Um danado o barbeiro Parcela. Sem formação acadêmica, aprendeu por si próprio tudo aquilo com que impressionava aquele povo. Tinha, porém, um defeito: o da absurda intolerância aos broncos. Esfregava a estupidez na cara dos estúpidos sem dó nem piedade.
– Para que diabo estudar trigonometria? O que vou fazer com isso? – perguntou Zezinho, dono da nota vermelha que então revia no boletim escolar enquanto aguardava o corte de cabelo num sábado de fila grande. “Vai deixar de ser burro”, respondeu Parcela para o riso da freguesia. E, de pronto, defendeu o aprendizado da matéria com a pergunta ao jovem cliente: “Se a questão for sobre a altura da torre da Igreja você vai pedir ao professor andaime e trena?”.
Ele sempre recorria a problemas diários, a situações corriqueiras, para explicação de tudo. E, nessas ocasiões, atento à reação da plateia, beirava o orgasmo. Como gostava de se exibir… Pediu, então, ao rapazote:
“Tome essa torre como lado de um triângulo. O segundo lado será o comprimento da sombra dela no chão. Verifique o ângulo de inclinação do sol. Se ele nascer às 5 da manhã, estará a 45 graus por volta das 8 e meia. Faça a coisa nesse horário. Você terá um triângulo retângulo e os valores para o cálculo trigonométrico. Você vai querer a tangente, ou seja, a razão entre o lado oposto ao ângulo de 45 graus, que é a nossa torre, e o lado adjacente a este mesmo ângulo, o da sombra cujo comprimento você já terá medido. Tangente de 45 vale 1. Pronto, estará resolvido o problema”. Juro como houve aplausos.
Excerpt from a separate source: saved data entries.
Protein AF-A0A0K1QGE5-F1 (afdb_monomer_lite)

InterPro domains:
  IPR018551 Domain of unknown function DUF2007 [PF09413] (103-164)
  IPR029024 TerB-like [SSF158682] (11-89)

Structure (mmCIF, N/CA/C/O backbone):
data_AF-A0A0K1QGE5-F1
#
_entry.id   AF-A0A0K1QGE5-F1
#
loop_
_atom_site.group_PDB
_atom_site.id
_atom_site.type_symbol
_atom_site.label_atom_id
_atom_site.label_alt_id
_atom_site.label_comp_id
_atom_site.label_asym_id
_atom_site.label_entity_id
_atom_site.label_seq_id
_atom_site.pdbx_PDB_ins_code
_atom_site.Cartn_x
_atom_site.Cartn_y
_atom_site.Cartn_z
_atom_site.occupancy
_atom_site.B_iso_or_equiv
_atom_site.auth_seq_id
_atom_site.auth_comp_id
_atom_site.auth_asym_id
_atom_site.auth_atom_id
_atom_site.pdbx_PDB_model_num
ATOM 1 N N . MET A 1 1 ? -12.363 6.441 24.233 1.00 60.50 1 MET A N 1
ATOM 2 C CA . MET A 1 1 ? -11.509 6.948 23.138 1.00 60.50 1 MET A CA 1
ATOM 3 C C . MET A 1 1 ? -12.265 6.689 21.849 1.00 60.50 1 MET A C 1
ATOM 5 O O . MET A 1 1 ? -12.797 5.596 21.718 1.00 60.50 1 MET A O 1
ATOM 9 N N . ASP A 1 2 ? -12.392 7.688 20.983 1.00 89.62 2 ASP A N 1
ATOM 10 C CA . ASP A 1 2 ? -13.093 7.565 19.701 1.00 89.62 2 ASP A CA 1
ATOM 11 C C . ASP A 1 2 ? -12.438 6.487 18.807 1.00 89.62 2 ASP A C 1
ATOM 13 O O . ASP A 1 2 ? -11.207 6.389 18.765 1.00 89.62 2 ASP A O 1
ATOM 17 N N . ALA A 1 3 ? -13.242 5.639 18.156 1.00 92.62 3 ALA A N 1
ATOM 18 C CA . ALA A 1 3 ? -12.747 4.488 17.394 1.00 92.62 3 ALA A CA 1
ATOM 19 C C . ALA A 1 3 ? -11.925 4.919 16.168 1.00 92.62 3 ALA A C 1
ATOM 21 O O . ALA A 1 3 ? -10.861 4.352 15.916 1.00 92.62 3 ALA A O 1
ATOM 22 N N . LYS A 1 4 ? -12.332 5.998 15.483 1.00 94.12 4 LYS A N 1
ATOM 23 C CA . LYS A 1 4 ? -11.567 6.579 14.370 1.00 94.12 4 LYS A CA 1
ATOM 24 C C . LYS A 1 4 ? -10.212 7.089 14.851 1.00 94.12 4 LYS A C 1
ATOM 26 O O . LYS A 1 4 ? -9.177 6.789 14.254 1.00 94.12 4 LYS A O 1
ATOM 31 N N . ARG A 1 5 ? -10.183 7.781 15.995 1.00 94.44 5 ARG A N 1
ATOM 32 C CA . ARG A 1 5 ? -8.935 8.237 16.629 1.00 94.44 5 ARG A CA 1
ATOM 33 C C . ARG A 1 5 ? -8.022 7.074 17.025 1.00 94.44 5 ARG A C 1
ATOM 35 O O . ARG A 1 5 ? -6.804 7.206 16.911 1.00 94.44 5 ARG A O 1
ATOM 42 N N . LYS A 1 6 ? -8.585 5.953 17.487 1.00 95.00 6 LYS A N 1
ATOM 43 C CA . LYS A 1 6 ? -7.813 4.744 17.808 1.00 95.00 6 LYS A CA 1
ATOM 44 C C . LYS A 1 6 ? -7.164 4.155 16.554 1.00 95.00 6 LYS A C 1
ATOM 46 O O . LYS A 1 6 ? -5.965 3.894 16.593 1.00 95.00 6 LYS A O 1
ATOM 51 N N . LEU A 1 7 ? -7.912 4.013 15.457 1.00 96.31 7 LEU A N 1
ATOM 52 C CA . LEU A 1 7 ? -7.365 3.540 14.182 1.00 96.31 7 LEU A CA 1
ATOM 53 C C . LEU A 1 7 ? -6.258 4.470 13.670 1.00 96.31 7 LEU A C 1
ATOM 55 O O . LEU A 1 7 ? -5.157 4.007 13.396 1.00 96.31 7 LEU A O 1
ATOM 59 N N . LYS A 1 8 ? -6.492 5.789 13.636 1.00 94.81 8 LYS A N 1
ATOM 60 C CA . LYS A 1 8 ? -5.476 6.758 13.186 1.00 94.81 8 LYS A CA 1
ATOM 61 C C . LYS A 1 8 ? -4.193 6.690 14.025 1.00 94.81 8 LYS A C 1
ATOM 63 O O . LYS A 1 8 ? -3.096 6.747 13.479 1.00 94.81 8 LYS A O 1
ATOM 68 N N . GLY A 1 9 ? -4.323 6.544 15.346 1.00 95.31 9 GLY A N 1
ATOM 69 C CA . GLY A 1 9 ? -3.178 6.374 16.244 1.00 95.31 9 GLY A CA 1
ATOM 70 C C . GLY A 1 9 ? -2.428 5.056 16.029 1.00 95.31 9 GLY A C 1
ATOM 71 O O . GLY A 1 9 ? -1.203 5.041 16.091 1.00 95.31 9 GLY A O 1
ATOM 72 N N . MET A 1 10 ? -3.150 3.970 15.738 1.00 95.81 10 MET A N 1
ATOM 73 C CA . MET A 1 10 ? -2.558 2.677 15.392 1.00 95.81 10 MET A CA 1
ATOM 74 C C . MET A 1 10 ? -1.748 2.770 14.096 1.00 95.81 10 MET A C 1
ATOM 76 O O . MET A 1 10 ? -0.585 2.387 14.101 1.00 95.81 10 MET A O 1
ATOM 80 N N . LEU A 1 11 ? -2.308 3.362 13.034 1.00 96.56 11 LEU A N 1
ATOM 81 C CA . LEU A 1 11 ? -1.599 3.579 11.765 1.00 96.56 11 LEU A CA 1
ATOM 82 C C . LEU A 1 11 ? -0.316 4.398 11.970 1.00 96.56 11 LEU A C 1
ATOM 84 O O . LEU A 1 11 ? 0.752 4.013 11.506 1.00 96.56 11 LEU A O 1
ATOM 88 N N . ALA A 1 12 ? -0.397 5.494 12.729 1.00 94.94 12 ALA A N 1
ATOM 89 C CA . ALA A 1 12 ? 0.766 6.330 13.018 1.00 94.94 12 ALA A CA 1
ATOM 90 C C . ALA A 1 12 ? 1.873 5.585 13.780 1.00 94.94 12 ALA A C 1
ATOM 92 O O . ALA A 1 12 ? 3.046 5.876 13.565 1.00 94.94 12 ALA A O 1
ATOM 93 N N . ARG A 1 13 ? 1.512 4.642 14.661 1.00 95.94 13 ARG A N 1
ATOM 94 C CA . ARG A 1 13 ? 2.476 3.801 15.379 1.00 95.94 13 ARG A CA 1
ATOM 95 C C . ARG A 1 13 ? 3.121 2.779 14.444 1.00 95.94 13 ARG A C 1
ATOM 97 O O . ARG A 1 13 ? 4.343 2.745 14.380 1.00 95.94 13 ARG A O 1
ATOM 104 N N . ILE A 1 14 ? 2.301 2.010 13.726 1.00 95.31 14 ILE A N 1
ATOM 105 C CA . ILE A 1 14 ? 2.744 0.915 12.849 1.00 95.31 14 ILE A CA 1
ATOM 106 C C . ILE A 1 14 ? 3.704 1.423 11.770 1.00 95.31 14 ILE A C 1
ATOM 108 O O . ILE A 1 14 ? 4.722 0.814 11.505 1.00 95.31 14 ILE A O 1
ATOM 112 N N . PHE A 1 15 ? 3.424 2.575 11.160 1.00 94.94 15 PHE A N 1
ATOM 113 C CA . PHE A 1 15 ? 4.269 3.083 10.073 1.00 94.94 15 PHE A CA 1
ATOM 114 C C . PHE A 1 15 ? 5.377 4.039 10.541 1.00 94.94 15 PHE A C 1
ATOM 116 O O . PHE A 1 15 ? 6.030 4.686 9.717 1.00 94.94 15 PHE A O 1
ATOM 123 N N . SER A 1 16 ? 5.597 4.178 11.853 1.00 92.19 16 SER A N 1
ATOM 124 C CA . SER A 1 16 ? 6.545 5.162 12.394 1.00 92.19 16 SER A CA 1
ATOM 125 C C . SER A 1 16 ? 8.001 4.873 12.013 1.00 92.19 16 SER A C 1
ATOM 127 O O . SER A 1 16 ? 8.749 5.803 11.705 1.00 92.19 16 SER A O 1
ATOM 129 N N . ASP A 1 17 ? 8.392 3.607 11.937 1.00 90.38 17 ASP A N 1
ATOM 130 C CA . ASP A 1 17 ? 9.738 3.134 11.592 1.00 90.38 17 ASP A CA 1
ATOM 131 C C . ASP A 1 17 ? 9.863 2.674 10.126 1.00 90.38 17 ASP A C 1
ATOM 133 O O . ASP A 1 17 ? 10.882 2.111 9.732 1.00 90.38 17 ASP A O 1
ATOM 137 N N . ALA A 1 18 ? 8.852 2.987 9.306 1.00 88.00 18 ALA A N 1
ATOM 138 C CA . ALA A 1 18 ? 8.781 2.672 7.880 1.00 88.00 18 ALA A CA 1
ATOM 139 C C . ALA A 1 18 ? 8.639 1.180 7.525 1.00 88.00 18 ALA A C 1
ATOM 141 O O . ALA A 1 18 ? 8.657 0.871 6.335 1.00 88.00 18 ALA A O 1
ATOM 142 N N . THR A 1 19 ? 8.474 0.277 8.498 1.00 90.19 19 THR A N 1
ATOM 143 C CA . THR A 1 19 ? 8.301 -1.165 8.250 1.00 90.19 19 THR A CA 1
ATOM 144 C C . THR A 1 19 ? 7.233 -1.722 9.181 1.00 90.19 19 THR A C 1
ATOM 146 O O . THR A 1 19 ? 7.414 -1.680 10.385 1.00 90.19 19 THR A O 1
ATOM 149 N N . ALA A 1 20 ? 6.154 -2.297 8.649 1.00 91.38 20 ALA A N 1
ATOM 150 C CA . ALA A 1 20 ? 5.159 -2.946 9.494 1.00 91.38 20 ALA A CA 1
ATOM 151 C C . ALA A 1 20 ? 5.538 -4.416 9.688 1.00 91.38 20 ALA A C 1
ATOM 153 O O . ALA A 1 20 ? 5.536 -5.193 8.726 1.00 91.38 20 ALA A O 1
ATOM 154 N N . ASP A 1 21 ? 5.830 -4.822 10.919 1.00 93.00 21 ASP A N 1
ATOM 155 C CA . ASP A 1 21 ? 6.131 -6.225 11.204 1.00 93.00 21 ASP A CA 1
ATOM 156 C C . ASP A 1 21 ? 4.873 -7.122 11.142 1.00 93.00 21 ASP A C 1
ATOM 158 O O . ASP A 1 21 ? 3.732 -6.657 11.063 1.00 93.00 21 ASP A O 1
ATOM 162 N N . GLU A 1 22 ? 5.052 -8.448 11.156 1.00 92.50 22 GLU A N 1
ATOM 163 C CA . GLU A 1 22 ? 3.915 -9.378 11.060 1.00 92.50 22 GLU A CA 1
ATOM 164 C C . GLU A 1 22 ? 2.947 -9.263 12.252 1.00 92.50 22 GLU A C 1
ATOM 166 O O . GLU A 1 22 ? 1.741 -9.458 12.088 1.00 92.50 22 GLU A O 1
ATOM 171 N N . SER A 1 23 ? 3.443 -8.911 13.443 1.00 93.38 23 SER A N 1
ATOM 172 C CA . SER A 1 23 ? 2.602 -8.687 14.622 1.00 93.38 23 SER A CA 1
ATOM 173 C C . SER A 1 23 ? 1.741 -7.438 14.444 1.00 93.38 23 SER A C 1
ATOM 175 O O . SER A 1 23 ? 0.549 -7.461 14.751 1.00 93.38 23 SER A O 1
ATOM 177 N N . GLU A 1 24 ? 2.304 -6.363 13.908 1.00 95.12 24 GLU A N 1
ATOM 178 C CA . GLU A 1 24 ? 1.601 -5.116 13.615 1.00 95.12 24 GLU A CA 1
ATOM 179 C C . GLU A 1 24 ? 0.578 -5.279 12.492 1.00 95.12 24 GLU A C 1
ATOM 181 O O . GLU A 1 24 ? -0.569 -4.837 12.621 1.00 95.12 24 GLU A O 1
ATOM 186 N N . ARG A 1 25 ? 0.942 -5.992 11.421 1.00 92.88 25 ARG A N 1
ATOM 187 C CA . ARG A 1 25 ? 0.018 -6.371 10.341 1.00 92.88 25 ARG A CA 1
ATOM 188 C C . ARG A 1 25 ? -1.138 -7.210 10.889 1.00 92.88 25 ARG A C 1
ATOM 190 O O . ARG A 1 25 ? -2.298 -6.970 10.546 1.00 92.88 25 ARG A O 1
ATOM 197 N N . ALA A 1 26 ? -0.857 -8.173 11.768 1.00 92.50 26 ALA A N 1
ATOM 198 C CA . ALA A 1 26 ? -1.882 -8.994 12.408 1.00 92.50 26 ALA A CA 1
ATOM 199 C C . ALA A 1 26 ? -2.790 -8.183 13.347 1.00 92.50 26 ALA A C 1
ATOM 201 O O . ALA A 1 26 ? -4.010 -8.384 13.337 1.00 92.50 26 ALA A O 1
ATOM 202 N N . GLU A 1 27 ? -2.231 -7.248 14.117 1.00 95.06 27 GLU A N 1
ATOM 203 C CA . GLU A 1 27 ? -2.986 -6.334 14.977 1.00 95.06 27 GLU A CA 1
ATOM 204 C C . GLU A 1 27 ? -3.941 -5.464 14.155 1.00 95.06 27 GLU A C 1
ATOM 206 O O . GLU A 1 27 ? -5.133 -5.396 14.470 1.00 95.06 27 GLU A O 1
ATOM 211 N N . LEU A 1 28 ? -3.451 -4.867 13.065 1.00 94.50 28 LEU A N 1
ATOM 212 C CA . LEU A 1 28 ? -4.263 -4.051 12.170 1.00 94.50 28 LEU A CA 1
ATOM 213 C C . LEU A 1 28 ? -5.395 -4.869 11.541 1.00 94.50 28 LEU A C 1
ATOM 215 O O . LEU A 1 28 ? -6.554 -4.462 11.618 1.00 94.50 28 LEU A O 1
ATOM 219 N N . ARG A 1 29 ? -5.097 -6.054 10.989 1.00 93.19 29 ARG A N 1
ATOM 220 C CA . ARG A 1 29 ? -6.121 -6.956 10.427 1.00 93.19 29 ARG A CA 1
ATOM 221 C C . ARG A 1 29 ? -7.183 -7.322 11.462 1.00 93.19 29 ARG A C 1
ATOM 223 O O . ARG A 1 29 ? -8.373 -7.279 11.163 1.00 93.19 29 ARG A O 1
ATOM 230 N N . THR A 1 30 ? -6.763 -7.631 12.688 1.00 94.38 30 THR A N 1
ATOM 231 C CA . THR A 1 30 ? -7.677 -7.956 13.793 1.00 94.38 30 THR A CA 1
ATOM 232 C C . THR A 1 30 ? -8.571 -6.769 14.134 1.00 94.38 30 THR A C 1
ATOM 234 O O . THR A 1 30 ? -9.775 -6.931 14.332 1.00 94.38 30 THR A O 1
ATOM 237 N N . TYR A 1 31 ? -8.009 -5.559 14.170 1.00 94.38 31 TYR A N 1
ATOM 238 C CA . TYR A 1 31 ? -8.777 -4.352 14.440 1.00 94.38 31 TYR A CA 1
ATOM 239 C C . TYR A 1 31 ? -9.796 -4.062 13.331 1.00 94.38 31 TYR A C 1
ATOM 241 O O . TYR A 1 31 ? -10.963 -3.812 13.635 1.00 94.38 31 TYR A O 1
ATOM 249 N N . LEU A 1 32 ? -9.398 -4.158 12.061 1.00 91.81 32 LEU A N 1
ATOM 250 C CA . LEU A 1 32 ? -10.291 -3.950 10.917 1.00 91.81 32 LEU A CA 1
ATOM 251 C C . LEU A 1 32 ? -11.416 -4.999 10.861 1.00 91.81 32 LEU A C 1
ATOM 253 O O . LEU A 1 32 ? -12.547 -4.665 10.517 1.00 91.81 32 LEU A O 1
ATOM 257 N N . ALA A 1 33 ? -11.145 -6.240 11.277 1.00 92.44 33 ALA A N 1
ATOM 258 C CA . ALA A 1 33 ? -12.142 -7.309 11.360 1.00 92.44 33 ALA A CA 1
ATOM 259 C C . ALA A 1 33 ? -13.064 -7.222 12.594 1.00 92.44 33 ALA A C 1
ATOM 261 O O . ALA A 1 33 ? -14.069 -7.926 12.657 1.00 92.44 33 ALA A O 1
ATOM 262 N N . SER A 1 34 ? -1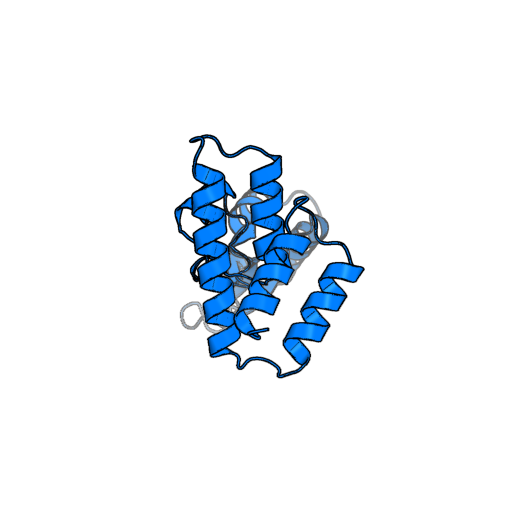2.754 -6.371 13.579 1.00 93.00 34 SER A N 1
ATOM 263 C CA . SER A 1 34 ? -13.506 -6.294 14.843 1.00 93.00 34 SER A CA 1
ATOM 264 C C . SER A 1 34 ? -14.911 -5.694 14.717 1.00 93.00 34 SER A C 1
ATOM 266 O O . SER A 1 34 ? -15.704 -5.794 15.652 1.00 93.00 34 SER A O 1
ATOM 268 N N . GLY A 1 35 ? -15.215 -5.030 13.596 1.00 91.81 35 GLY A N 1
ATOM 269 C CA . GLY A 1 35 ? -16.474 -4.306 13.401 1.00 91.81 35 GLY A CA 1
ATOM 270 C C . GLY A 1 35 ? -16.593 -3.018 14.225 1.00 91.81 35 GLY A C 1
ATOM 271 O O . GLY A 1 35 ? -17.677 -2.448 14.307 1.00 91.81 35 GLY A O 1
ATOM 272 N N . ALA A 1 36 ? -15.499 -2.540 14.835 1.00 93.19 36 ALA A N 1
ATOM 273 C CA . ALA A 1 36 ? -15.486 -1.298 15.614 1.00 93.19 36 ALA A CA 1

Olival, um terraplanista juramentado, cortou relações com Parcela, por quem também foi chamado de burro. Quantas inimizades nosso barbeiro não faria nos dias de hoje? “Sabe quem foi Eratóstenes?”, perguntou ele a um Olival que, até então, nunca havia ligado o nome à pessoa.
E lá veio a explicação. Eratóstenes, nascido no ano de 276 antes de Cristo, mediu a circunferência da terra com margem espantosa de acerto. Esse camarada fez o seguinte: enfiou uma estaca, verticalmente, em Cirene, sua cidade, em 21 de junho, Solstício de Verão no Hemisfério Norte, com o sol a pino, mas sem produzir sombras. O mesmo não ocorria, porém, a 800 quilômetros, em Alexandria, na mesma ocasião e com estaca semelhante em verticalidade e tamanho. Ali, em relação à primeira, a segunda estaca tinha uma inclinação de sete graus. Eratóstenes intuiu que a Terra era redonda e calculou a profundidade em que ambas as estacas se tocariam ao cabo de duas retas até o centro do planeta. Eureka! Obteve o raio terrestre, valor imprescindível ao cálculo da circunferência planetária.
A encrenca começou quando Olival, duvidando dessa história, perguntou por qual telefone Eratóstenes informou-se da inclinação da estaca enfiada, concomitantemente, nos solos de Cirene e Alexandria. “Pelo da tua mãe”, foi a resposta curta e grossa. Parcela, quando contrariado, sempre botava a mãe dos outros no meio da conversa. No caso em pauta, perdeu o amigo e o bigode longo, belo, encorpado, por este doravante entregue aos cuidados de Manoelzinho, o barbeiro concorrente.
A cada eclipse eu me lembro de Parcela. Era um dos seus temas preferidos. Caso ainda vivesse, a ele eu não contaria que, decepcionado, nada vi além de um Sol ofuscante na tarde do sábado. Posso ser burro, mas não sou doido.
Eu quase me esquecia. Eratóstenes deu à circunferência terrestre o valor de 40 mil quilômetros. A ciência moderna corrige isso para 40.075. Errinho insignificante, não é não?